Airline pilot Peter Hogg, who strangled his wife and...

LONDON -- Airline pilot Peter Hogg, who strangled his wife and dumped her body in Britain's deepest lake, was jailed for four years Friday for a near-perfect crime that remained unsolved for eight years.

A chance search for a French tourist missing on Wast Water in the English Lake District instead turned up the perfectly preserved corpse of Margaret Hogg about 100 feet below the surface.


The body, weighted with concrete and wax-like in the chilly waters, was complete 'even down to theblack suspender belts,' the court was told during a five-day trial dubbed 'The Lady in the Lake' case by the British press.

Identifying the body from dental records, the plastic sheeting in which it was wrapped and an inscribed wedding ring her husband had forgotten to remove, police confronted Hogg eight years after he first covered up the death.

'That was a very bad moment,' Hogg said in a British Broadcasting Corp. interview after the verdict was handed down. 'I was taken completely by surprise. Although I had it very much on my mind for the first few years, towards the end of the eight years it receded more and more into the past.'


Hogg, who admitted strangling his wife, then 37, during a furious row about her lover, recalled, 'She came at me like a tiger, scratching, kicking and punching.'

'After that I had to make a decision as to whether to bring in the authorities or try to cover the matter up,' said Hogg, 57.

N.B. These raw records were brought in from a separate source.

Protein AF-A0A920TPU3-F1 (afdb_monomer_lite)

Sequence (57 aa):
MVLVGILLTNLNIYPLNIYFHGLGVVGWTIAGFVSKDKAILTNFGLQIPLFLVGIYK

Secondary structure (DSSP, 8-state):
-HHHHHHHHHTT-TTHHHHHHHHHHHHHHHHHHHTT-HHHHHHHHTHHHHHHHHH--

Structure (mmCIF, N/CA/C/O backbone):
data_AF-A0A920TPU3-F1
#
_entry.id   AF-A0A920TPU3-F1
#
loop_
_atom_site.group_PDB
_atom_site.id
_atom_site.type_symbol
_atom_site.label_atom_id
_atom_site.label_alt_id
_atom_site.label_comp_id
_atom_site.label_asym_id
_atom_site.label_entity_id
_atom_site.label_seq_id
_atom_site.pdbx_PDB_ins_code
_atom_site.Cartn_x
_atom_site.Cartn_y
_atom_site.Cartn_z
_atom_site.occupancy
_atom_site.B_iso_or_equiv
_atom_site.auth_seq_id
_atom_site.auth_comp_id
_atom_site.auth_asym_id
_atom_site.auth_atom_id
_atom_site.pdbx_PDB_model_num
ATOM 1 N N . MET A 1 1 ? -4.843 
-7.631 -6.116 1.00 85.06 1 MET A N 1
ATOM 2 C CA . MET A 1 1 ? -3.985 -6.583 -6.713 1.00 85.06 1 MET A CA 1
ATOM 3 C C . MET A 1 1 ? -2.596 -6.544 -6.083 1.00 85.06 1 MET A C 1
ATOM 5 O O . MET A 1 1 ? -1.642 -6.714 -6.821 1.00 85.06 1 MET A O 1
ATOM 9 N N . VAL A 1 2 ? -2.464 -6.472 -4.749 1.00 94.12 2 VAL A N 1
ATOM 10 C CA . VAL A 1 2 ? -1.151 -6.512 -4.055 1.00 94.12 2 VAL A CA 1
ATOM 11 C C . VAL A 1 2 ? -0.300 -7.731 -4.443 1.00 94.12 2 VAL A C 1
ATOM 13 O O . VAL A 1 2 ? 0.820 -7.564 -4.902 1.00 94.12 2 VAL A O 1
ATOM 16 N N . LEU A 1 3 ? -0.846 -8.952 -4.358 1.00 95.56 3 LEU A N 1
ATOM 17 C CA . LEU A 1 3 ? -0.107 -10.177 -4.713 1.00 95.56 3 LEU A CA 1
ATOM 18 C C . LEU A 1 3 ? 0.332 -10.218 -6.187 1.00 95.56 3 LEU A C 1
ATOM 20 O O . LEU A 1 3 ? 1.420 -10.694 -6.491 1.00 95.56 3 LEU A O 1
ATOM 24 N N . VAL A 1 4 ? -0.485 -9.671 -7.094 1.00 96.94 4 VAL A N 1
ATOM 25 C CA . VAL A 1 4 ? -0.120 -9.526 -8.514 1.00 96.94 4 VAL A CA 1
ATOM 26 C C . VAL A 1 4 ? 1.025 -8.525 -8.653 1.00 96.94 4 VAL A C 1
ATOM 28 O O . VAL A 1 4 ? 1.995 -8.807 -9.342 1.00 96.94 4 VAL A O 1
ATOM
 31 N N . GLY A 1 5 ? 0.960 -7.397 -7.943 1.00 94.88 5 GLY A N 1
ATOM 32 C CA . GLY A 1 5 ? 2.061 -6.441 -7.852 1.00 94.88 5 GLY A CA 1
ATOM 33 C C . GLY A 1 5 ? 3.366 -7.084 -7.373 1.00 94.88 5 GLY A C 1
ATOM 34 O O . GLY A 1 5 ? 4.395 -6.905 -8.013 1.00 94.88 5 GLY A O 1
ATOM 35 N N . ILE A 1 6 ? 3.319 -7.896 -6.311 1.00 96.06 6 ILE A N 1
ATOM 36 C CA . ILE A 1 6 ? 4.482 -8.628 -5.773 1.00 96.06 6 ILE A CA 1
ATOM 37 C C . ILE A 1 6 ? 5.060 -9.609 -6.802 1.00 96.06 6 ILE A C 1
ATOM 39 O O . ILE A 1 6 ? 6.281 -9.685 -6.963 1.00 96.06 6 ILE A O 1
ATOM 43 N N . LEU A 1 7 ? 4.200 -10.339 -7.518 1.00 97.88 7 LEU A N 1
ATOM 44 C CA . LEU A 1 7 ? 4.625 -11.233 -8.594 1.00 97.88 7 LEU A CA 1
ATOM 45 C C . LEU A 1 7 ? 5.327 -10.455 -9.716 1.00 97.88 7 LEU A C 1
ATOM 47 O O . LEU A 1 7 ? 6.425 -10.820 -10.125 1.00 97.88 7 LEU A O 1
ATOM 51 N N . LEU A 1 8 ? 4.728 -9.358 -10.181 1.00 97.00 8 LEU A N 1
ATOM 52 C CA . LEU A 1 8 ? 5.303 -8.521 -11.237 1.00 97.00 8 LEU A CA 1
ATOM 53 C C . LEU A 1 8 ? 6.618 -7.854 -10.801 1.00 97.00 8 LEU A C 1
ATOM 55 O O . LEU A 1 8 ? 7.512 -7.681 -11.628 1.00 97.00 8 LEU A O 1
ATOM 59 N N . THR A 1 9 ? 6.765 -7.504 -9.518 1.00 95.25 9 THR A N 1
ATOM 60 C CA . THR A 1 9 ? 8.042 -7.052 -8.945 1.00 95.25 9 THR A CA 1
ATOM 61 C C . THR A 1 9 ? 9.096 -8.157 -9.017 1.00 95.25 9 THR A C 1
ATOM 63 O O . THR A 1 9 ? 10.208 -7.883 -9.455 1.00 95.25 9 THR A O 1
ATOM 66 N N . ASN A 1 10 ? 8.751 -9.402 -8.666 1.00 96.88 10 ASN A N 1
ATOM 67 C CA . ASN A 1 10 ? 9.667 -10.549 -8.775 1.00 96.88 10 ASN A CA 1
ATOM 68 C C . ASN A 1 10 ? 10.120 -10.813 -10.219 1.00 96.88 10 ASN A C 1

'I was left in the position of being in a fairly strange town with no real friends around or very close relatives to help and with two very young children to bring up.

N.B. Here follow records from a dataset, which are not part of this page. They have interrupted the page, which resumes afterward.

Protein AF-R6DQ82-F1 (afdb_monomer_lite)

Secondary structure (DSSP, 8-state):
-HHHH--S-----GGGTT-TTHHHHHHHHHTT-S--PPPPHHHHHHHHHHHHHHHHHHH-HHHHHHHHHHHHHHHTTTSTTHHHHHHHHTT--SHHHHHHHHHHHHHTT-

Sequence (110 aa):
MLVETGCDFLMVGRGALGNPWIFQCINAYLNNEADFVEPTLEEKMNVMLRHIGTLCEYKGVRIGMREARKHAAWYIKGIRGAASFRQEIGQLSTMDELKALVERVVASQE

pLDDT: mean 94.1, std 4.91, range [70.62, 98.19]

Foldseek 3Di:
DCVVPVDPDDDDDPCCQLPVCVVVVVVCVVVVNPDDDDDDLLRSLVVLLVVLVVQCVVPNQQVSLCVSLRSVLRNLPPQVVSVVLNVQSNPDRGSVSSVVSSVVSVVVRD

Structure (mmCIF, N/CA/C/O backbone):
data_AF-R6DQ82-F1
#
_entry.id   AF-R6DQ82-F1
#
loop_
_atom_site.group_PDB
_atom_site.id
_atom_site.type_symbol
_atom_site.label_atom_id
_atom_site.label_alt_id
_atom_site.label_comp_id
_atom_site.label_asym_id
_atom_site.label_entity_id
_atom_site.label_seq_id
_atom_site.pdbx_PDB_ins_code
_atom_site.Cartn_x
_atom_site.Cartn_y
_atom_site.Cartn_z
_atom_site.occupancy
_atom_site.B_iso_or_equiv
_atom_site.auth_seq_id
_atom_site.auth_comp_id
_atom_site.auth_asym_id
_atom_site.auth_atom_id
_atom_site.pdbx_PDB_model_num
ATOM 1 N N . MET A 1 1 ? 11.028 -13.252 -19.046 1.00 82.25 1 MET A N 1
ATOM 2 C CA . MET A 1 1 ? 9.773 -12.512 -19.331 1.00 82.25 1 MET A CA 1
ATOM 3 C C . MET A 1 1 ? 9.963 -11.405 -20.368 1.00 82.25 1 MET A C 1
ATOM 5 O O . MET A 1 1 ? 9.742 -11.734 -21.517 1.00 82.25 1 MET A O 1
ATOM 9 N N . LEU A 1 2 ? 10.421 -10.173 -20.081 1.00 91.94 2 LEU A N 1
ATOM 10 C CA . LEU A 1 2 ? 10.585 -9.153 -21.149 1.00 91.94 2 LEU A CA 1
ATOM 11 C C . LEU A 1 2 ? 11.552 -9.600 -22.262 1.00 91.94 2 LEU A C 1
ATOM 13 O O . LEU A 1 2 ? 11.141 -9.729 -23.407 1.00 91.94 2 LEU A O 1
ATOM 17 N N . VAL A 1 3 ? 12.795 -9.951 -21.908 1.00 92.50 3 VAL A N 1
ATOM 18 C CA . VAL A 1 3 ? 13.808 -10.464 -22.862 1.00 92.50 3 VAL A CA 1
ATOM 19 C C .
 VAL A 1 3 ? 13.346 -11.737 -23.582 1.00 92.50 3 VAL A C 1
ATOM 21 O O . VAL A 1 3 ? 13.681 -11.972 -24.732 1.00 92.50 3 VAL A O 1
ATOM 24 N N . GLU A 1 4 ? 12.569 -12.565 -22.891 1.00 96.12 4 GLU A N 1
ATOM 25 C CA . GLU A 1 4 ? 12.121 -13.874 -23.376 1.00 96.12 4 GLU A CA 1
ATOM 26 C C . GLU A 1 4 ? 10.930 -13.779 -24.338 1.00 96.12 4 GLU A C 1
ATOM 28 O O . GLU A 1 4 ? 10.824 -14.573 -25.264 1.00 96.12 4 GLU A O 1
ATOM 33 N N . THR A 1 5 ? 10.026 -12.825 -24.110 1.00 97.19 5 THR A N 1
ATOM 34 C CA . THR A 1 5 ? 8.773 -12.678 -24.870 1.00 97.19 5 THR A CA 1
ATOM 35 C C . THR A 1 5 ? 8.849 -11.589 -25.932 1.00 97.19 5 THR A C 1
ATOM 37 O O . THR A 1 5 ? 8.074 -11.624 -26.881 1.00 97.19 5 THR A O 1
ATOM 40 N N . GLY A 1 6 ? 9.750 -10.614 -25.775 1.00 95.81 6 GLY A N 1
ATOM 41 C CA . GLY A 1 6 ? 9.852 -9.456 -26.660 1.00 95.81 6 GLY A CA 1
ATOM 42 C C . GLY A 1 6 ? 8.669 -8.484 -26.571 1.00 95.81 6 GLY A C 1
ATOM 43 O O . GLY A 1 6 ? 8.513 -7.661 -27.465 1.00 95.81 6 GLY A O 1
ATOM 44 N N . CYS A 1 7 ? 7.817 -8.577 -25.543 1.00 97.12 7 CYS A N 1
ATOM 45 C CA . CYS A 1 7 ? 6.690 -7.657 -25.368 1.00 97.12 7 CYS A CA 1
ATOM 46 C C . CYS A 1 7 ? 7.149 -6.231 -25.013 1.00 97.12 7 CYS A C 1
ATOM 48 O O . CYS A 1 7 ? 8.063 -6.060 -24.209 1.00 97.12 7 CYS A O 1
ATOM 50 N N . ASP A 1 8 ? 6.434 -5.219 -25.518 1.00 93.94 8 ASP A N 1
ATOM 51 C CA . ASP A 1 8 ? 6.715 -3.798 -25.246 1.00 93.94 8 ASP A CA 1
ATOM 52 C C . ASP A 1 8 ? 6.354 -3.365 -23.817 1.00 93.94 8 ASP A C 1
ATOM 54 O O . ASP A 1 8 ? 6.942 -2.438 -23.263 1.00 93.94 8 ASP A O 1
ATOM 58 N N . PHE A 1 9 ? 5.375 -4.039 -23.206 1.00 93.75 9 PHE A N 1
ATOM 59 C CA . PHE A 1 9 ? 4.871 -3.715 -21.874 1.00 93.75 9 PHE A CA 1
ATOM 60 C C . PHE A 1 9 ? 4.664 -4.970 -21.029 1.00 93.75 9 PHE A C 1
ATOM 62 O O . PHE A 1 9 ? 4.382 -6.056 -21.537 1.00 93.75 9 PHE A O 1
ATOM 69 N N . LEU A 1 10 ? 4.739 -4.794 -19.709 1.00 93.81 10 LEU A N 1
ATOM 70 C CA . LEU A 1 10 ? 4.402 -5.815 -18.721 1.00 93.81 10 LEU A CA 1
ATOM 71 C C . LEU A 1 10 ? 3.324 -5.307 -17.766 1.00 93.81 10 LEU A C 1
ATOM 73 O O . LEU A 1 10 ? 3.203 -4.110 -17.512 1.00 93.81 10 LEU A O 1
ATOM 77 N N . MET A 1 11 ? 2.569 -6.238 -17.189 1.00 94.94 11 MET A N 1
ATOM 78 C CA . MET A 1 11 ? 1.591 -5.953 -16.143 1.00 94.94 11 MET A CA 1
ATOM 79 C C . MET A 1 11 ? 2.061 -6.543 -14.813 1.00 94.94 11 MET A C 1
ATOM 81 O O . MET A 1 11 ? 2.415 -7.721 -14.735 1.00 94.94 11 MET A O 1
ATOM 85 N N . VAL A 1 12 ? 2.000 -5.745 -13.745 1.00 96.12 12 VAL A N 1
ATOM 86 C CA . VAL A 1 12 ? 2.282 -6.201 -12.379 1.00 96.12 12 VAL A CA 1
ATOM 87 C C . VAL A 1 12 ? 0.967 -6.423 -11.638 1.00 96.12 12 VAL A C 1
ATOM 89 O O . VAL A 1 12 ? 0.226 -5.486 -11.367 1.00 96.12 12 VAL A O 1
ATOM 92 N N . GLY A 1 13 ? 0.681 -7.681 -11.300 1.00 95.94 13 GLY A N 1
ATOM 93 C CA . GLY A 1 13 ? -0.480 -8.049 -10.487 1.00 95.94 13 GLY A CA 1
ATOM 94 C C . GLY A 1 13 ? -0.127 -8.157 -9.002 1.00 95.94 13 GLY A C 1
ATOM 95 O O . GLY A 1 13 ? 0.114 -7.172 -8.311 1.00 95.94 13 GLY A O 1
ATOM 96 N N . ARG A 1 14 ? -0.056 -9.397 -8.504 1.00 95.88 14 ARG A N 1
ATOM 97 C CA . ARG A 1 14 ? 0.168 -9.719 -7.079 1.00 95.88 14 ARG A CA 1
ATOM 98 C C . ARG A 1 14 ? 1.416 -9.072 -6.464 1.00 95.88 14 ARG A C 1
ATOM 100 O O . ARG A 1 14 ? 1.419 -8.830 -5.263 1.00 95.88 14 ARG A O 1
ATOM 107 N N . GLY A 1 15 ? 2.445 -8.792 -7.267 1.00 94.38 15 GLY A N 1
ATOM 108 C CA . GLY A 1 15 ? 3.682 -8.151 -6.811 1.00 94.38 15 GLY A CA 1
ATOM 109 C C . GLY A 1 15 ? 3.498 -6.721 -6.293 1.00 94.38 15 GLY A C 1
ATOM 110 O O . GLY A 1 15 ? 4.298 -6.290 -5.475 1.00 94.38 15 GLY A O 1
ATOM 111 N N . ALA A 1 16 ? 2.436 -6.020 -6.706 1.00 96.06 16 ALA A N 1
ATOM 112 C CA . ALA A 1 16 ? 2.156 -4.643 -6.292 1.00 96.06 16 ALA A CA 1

'I felt at the time, rightly or wrongly, that if I brought the police in, for instance, they might have been taken away and I'd be taken away and who knows when it ever would have been sorted out.'

Judge Thomas Pigot said he gave Hogg a minimum four-year term for the manslaughter of his wife because of his 'exemplary character and his glowing testimonials to his qualities as a man and a father.'

'His crimes have been entirely out of character and I intended to impose the minimum sentence that was proper,' the judge said.